The article went on to say that corporate America’s support for public investment is not a new or temporary phenomenon–rather, it’s evidence of the “most profound realignment in American political economy in nearly forty years,” and it cites the rise of ethno-nationalism on the right and democratic socialism on the left as evidence of a widespread disillusionment with conventional economic wisdom.

For the record, the “conventional economic wisdom” being undermined has only been conventional for some 40 years.

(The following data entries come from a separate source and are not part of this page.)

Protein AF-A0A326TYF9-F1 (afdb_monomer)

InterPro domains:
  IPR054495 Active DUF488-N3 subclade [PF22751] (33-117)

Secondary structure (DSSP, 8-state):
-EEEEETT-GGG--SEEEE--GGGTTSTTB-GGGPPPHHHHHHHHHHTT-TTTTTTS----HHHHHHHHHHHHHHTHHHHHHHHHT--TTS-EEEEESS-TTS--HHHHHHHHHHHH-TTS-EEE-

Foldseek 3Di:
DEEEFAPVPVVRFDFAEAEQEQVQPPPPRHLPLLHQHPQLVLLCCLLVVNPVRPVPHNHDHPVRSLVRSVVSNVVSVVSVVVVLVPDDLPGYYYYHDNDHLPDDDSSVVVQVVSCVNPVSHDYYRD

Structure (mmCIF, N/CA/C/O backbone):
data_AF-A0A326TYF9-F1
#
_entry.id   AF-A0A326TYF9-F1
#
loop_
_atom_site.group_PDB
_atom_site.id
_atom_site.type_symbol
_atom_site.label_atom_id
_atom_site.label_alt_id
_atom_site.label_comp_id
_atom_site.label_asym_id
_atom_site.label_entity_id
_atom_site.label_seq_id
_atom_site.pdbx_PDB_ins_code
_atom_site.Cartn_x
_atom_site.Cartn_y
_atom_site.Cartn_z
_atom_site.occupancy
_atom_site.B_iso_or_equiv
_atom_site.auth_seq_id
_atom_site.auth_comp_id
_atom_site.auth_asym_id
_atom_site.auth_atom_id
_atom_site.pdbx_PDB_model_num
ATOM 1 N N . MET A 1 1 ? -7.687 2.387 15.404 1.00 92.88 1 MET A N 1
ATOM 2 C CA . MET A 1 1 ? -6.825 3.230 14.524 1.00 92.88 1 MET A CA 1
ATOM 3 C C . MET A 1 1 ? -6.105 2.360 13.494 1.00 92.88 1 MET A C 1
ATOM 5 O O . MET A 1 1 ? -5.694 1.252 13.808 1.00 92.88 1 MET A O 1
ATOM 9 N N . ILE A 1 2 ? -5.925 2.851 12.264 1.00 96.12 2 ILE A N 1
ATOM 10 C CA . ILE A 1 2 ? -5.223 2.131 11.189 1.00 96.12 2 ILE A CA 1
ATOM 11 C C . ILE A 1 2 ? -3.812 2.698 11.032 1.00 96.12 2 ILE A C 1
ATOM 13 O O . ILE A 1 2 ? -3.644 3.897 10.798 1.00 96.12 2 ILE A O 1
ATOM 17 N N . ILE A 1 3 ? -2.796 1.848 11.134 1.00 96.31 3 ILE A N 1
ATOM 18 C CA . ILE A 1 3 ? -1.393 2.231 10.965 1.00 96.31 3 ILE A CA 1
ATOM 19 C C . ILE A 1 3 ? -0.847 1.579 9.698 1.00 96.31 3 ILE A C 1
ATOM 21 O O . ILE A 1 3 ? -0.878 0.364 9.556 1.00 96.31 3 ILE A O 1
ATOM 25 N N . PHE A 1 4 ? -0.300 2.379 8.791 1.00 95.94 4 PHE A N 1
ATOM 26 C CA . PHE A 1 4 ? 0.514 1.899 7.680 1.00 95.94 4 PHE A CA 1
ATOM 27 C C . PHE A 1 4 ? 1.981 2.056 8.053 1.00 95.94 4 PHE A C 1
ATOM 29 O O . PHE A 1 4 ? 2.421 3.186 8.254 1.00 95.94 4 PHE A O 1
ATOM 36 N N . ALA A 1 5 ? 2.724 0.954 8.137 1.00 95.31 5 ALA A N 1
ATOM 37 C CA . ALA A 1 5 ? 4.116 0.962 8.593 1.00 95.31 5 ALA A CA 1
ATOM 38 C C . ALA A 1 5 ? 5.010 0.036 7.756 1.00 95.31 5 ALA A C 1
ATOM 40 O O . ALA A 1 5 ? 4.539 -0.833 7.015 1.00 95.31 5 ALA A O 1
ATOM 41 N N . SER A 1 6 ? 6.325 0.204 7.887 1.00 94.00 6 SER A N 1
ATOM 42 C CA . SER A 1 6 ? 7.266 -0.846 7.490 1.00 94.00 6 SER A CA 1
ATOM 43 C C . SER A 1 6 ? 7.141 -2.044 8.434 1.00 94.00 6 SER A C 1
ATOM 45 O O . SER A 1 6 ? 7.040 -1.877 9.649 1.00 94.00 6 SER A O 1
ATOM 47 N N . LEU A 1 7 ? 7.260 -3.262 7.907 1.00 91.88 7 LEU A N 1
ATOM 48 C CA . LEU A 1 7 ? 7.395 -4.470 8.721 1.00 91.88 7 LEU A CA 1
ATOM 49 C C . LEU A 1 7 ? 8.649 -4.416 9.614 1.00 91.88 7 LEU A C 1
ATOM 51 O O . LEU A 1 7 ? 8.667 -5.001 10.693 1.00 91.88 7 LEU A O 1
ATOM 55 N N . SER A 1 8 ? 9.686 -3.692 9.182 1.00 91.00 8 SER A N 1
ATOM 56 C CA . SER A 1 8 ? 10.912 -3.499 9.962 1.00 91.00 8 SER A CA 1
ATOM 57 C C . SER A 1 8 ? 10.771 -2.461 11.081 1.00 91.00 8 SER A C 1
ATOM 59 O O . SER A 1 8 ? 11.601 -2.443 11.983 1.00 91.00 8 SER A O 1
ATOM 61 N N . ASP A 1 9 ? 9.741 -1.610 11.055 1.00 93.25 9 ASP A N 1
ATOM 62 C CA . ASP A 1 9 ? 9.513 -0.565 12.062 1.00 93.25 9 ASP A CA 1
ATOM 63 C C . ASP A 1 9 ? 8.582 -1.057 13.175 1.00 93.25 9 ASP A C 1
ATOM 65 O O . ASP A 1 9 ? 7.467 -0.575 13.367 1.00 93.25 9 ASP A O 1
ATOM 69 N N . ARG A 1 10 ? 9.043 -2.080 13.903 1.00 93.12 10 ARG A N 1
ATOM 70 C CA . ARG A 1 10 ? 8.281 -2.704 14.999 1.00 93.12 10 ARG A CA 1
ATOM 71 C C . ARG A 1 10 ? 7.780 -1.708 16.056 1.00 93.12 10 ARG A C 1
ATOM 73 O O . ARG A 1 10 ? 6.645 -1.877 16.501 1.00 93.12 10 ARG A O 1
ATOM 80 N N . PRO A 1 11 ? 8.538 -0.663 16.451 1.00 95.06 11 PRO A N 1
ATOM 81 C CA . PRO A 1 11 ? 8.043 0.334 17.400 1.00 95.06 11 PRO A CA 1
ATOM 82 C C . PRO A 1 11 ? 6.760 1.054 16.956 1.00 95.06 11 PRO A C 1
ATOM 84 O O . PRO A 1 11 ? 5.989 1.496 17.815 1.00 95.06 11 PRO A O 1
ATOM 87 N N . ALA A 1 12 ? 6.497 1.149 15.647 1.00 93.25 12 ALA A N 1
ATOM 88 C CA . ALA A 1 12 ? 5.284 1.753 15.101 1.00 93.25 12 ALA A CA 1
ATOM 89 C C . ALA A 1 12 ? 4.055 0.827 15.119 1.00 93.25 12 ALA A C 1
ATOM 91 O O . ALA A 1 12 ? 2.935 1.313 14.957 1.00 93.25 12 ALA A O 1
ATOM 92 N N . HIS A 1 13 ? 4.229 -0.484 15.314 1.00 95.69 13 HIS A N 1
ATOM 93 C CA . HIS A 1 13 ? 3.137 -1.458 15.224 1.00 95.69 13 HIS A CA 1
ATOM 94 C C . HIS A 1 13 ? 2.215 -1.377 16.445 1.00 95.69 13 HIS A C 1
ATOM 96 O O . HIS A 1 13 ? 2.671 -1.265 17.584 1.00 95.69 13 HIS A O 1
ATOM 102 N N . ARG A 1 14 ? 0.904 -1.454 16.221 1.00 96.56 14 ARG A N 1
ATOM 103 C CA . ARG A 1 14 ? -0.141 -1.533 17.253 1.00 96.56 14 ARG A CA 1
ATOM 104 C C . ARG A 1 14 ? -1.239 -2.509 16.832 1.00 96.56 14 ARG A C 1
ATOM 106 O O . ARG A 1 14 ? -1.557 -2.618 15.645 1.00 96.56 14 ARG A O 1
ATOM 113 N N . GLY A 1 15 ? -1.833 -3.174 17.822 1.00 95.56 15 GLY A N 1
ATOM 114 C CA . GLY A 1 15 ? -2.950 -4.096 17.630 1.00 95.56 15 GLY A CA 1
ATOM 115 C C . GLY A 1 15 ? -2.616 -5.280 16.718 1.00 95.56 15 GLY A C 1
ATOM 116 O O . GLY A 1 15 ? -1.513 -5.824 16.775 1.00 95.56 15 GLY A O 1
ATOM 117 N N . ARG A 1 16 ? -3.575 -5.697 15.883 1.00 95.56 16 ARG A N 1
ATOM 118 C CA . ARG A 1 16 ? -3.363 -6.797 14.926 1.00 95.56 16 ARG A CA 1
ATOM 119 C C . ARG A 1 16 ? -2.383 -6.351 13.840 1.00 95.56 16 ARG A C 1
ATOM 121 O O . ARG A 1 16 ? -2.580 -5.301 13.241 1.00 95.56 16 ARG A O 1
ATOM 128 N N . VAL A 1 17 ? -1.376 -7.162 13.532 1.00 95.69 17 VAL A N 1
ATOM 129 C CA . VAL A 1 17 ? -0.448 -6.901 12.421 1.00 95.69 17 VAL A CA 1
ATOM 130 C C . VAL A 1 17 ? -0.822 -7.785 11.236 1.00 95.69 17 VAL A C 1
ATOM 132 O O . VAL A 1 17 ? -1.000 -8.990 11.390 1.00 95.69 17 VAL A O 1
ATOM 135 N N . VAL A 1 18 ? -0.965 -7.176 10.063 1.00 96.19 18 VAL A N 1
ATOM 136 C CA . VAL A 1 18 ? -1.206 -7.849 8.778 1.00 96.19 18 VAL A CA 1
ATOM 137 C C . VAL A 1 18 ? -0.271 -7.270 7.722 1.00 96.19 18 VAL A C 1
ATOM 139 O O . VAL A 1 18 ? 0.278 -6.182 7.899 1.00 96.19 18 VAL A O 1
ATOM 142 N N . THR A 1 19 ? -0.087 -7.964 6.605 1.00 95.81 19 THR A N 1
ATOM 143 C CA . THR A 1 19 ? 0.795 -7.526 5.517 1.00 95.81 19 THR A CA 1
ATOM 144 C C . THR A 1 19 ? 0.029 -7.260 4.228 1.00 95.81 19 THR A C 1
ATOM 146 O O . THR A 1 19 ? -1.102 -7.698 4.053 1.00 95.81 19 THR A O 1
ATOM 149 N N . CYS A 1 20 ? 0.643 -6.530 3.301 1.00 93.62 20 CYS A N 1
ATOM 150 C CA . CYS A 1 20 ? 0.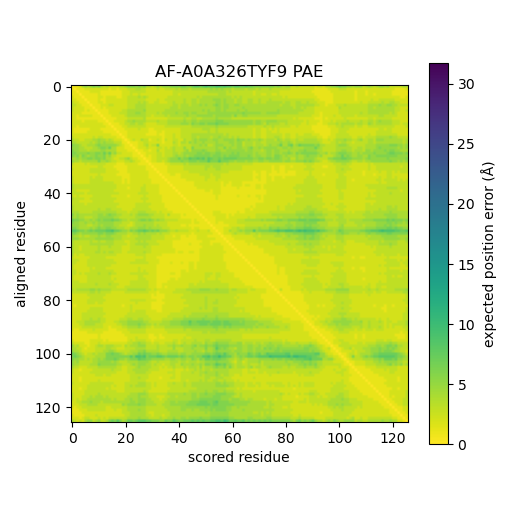133 -6.355 1.938 1.00 93.62 20 CYS A CA 1
ATOM 151 C C . CYS A 1 20 ? 1.266 -6.497 0.905 1.00 93.62 20 CYS A C 1
ATOM 153 O O . CYS A 1 20 ? 1.449 -5.672 0.012 1.00 93.62 20 CYS A O 1
ATOM 155 N N . CYS A 1 21 ? 2.039 -7.577 1.016 1.00 91.19 21 CYS A N 1
ATOM 156 C CA . CYS A 1 21 ? 3.307 -7.781 0.318 1.00 91.19 21 CYS A CA 1
ATOM 157 C C . CYS A 1 21 ? 3.217 -8.843 -0.779 1.00 91.19 21 CYS A C 1
ATOM 159 O O . CYS A 1 21 ? 2.684 -9.922 -0.550 1.00 91.19 21 CYS A O 1
ATOM 161 N N . VAL A 1 22 ? 3.847 -8.585 -1.932 1.00 89.12 22 VAL A N 1
ATOM 162 C CA . VAL A 1 22 ? 3.927 -9.547 -3.055 1.00 89.12 22 VAL A CA 1
ATOM 163 C C . VAL A 1 22 ? 4.498 -10.895 -2.610 1.00 89.12 22 VAL A C 1
ATOM 165 O O . VAL A 1 22 ? 3.986 -11.943 -2.975 1.00 89.12 22 VAL A O 1
ATOM 168 N N . THR A 1 23 ? 5.541 -10.879 -1.783 1.00 87.69 23 THR A N 1
ATOM 169 C CA . THR A 1 23 ? 6.241 -12.089 -1.329 1.00 87.69 23 THR A CA 1
ATOM 170 C C . THR A 1 23 ? 5.464 -12.918 -0.304 1.00 87.69 23 THR A C 1
ATOM 172 O O . THR A 1 23 ? 5.909 -14.007 0.048 1.00 87.69 23 THR A O 1
ATOM 175 N N . LE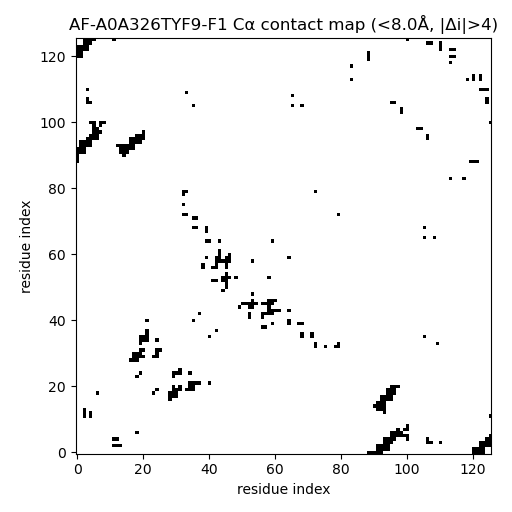U A 1 24 ? 4.334 -12.412 0.198 1.00 89.19 24 LEU A N 1
ATOM 176 C CA . LEU A 1 24 ? 3.505 -13.073 1.211 1.00 89.19 24 LEU A CA 1
ATOM 177 C C . LEU A 1 24 ? 2.096 -13.385 0.695 1.00 89.19 24 LEU A C 1
ATOM 179 O O . LEU A 1 24 ? 1.231 -13.734 1.492 1.00 89.19 24 LEU A O 1
ATOM 183 N N . GLN A 1 25 ? 1.851 -13.262 -0.612 1.00 88.19 25 GLN A N 1
ATOM 184 C CA . GLN A 1 25 ? 0.536 -13.563 -1.176 1.00 88.19 25 GLN A CA 1
ATOM 185 C C . GLN A 1 25 ? 0.100 -14.998 -0.861 1.00 88.19 25 GLN A C 1
ATOM 187 O O . GLN A 1 25 ? 0.918 -15.920 -0.878 1.00 88.19 25 GLN A O 1
ATOM 192 N N . GLY A 1 26 ? -1.185 -15.172 -0.544 1.00 87.56 26 GLY A N 1
ATOM 193 C CA . GLY A 1 26 ? -1.757 -16.452 -0.121 1.00 87.56 26 GLY A CA 1
ATOM 194 C C . GLY A 1 26 ? -1.467 -16.845 1.332 1.00 87.56 26 GLY A C 1
ATOM 195 O O . GLY A 1 26 ? -1.988 -17.861 1.794 1.00 87.56 26 GLY A O 1
ATOM 196 N N . ARG A 1 27 ? -0.672 -16.067 2.082 1.00 90.88 27 ARG A N 1
ATOM 197 C CA . ARG A 1 27 ? -0.519 -16.293 3.525 1.00 90.88 27 ARG A CA 1
ATOM 198 C C . ARG A 1 27 ? -1.722 -15.737 4.298 1.00 90.88 27 ARG A C 1
ATOM 200 O O . ARG A 1 27 ? -2.229 -14.680 3.928 1.00 90.88 27 ARG A O 1
ATOM 207 N N . PRO A 1 28 ? -2.152 -16.382 5.401 1.00 85.62 28 PRO A N 1
ATOM 208 C CA . PRO A 1 28 ? -3.323 -15.947 6.176 1.00 85.62 28 PRO A CA 1
ATOM 209 C C . PRO A 1 28 ? -3.239 -14.520 6.741 1.00 85.62 28 PRO A C 1
ATOM 211 O O . PRO A 1 28 ? -4.260 -13.886 7.006 1.00 85.62 28 PRO A O 1
ATOM 214 N N . ASP A 1 29 ? -2.027 -14.020 6.966 1.00 90.19 29 ASP A N 1
ATOM 215 C CA . ASP A 1 29 ? -1.736 -12.686 7.484 1.00 90.19 29 ASP A CA 1
ATOM 216 C C . ASP A 1 29 ? -1.555 -11.631 6.381 1.00 90.19 29 ASP A C 1
ATOM 218 O O . ASP A 1 29 ? -1.430 -10.446 6.697 1.00 90.19 29 ASP A O 1
ATOM 222 N N . ASN A 1 30 ? -1.602 -12.023 5.103 1.00 95.69 30 ASN A N 1
ATOM 223 C CA . ASN A 1 30 ? -1.505 -11.109 3.974 1.00 95.69 30 ASN A CA 1
ATOM 224 C C . ASN A 1 30 ? -2.881 -10.731 3.412 1.00 95.69 30 ASN A C 1
ATOM 226 O O . ASN A 1 30 ? -3.718 -11.570 3.092 1.00 95.69 30 ASN A O 1
ATOM 230 N N . ILE A 1 31 ? -3.102 -9.433 3.234 1.00 96.12 31 ILE A N 1
ATOM 231 C CA . ILE A 1 31 ? -4.319 -8.888 2.645 1.00 96.12 31 ILE A CA 1
ATOM 232 C C . ILE A 1 31 ? -4.122 -8.775 1.131 1.00 96.12 31 ILE A C 1
ATOM 234 O O . ILE A 1 31 ? -3.792 -7.712 0.597 1.00 96.12 31 ILE A O 1
ATOM 238 N N . ASP A 1 32 ? -4.332 -9.891 0.432 1.00 94.81 32 ASP A N 1
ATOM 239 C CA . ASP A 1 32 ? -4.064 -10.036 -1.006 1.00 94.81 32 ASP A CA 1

The article traces the evolution of free market absolutism, and acknowledges that prior to the 1970s, most economists had advocated fairly robust government action—countercyclical fiscal spending, management of the currency, tactical protectionism—to create long-term prosperity. The emergence and influence of what the article calls “free market apostles” changed that, and led to what we now call Reaganomics–the notion that virtually any government regulation of the market is unhelpful, if not illegitimate. (This required some cherrypicking of Adam Smith, but hey…)

Interestingly, in what may be the most insightful portion of the article, it connected this shift to an anti-government “free market” philosophy to racial politics. The need for government to take a “hands off” approach coincided with federal efforts to ameliorate some of the most egregious economic effects of state-sanctioned racism.

In any event, while the article argues that public and expert opinion have swung against what it labels “free-market orthodoxy,” what is actually happening–at least among people who are concerned with such things– is a return to a much more nuanced understanding of market economics.

Virtually all rich countries today have mixed economies, in which certain services are “socialized”–i.e., provided communally by government–and others are left to a market subject to reasonable regulation. Americans love “either/or” politics–it’s either capitalism or socialism, freedom or tyranny. That makes for great sloganeering, but bad politics.

The issue isn’t free markets versus socialism. The actual issues confronting policymakers are much more nuanced, and fall into two broad categories: 1) which services ought to be provided by government, and which should be left to the market? and 2) what regulations are needed to ensure the proper operation of that market and which are counterproductive? Just how “free” should markets be?

People of good will will have different answers to those questions, and it would be nice if the ensuing arguments were evidence based–although I’m not holding my breath.

I do know that those evidence-based conversations are not encouraged by headlines suggesting that a new emphasis on anti-trust enforcement or other regulatory activity is tantamount to the end of the free market.